■ **Entries provided**:
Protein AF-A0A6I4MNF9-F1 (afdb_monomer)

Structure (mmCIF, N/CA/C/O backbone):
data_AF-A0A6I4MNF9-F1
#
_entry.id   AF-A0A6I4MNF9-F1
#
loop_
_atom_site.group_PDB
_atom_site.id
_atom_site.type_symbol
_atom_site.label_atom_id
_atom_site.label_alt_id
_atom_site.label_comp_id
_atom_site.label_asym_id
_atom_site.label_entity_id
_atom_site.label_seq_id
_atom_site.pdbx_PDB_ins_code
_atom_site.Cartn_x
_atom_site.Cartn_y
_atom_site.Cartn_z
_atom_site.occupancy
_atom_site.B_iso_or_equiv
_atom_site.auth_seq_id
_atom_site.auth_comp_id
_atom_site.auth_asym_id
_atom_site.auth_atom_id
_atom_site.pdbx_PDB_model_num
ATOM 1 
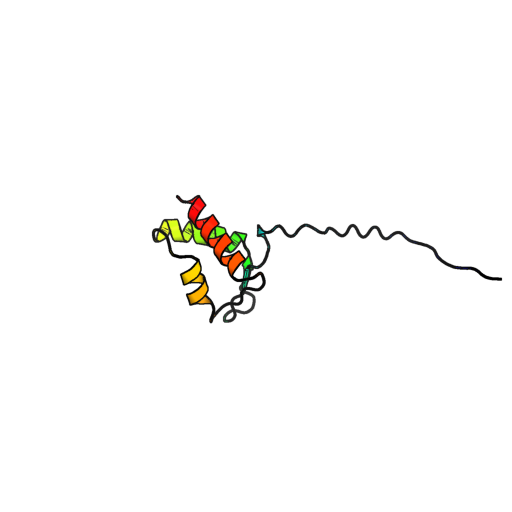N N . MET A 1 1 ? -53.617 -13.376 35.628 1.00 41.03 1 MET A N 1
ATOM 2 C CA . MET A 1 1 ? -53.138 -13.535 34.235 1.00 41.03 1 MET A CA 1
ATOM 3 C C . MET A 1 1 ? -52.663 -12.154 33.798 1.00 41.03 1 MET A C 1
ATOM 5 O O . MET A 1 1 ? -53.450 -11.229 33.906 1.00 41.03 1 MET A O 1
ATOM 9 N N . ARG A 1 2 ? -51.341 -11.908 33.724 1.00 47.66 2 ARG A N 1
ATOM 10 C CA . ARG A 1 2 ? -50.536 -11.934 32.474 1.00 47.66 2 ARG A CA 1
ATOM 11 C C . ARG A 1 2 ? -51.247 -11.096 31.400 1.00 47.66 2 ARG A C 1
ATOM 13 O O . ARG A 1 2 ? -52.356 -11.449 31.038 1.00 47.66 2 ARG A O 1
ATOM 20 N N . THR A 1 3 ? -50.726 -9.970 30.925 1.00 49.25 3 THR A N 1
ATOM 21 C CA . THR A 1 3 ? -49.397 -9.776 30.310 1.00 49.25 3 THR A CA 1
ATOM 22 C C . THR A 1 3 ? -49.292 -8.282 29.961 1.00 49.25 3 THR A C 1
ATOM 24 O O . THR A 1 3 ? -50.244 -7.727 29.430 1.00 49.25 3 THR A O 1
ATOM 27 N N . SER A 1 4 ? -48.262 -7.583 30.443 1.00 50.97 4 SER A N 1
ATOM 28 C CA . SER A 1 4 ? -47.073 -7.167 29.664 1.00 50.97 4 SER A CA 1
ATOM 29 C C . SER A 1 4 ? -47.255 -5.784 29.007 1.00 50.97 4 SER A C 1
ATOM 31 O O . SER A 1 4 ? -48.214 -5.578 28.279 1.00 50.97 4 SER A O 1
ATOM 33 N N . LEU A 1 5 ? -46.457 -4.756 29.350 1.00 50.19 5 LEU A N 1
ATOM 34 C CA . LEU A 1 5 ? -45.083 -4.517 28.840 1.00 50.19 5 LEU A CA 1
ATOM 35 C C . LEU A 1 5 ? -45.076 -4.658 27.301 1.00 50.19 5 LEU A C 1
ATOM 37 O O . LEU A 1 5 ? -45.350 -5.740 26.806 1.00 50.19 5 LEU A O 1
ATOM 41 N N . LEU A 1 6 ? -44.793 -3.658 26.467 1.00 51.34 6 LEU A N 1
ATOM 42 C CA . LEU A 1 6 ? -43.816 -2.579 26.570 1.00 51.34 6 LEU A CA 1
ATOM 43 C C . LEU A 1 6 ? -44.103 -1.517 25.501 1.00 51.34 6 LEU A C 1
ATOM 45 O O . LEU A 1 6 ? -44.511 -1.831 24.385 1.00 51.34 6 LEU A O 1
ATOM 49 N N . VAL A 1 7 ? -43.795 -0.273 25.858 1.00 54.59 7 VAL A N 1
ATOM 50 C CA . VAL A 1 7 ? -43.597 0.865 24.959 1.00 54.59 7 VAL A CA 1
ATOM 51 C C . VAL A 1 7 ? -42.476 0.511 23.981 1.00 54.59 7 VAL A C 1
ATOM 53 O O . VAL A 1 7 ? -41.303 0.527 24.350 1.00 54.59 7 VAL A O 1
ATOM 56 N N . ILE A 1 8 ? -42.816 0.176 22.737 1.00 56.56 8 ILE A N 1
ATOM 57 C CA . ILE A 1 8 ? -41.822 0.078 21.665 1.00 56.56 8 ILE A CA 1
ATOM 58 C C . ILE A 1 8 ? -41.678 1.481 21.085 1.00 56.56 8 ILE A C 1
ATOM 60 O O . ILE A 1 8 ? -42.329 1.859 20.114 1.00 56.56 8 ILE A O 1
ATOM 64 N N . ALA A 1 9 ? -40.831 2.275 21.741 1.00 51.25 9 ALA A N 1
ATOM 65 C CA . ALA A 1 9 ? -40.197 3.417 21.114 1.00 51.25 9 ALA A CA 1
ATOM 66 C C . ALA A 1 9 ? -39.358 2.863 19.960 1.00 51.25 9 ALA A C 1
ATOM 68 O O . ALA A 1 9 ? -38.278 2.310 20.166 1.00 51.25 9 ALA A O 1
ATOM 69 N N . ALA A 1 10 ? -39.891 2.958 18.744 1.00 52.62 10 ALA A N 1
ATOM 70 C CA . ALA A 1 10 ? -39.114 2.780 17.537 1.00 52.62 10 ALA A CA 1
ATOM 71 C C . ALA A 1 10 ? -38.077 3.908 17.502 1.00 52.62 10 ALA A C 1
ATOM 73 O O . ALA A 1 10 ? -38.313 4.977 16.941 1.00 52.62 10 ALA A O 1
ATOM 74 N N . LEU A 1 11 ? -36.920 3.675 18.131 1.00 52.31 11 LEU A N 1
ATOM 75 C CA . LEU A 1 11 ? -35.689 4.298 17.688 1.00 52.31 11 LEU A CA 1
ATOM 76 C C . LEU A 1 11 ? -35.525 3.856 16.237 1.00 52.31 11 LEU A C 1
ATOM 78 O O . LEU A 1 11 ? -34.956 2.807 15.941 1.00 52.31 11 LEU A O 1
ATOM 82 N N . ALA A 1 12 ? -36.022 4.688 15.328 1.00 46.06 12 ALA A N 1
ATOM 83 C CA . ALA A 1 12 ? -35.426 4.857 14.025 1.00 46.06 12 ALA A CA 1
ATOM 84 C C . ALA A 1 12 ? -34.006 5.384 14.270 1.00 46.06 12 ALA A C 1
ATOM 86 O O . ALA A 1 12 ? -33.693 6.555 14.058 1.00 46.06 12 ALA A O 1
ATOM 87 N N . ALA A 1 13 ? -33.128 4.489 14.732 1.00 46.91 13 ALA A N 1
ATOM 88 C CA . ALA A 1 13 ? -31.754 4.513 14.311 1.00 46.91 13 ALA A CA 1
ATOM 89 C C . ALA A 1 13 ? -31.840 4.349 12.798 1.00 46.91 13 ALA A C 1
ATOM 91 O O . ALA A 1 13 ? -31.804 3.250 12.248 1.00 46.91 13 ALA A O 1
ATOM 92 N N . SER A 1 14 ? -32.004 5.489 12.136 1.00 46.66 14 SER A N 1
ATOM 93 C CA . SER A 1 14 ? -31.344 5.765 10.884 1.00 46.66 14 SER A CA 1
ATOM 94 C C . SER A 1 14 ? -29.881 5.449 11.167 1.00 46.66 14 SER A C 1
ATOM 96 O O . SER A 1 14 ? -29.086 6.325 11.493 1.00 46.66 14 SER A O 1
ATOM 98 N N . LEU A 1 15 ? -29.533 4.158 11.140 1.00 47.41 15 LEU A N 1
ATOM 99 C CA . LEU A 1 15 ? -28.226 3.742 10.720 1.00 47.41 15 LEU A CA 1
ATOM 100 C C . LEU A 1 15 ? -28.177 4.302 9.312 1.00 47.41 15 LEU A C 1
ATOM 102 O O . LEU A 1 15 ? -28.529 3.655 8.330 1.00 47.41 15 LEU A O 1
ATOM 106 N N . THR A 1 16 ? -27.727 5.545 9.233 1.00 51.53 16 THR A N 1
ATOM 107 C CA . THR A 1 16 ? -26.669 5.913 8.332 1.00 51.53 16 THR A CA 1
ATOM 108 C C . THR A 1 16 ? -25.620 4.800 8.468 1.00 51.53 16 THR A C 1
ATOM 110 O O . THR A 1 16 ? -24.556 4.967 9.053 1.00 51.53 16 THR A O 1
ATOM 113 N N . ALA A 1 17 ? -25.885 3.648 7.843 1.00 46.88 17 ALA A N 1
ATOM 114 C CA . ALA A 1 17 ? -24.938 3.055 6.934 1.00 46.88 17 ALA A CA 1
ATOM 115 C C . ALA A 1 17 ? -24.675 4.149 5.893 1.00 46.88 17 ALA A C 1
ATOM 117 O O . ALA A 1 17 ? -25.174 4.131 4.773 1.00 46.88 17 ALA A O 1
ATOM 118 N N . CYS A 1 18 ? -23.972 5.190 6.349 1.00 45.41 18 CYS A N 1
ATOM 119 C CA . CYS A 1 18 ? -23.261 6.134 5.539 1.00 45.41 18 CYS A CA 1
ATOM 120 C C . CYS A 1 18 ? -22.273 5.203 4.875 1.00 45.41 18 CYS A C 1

■ **Assigned task**: Send back exactly the lines of the listing above starting at the one with "ATOM 37 O O" and ending at the one with "ATOM 42 C CA", inclusive, and no others.

■ **Completed exercise**:
ATOM 37 O O . LEU A 1 5 ? -45.350 -5.740 26.806 1.00 50.19 5 LEU A O 1
ATOM 41 N N . LEU A 1 6 ? -44.793 -3.658 26.467 1.00 51.34 6 LEU A N 1
ATOM 42 C CA . LEU A 1 6 ? -43.816 -2.579 26.570 1.00 51.34 6 LEU A CA 1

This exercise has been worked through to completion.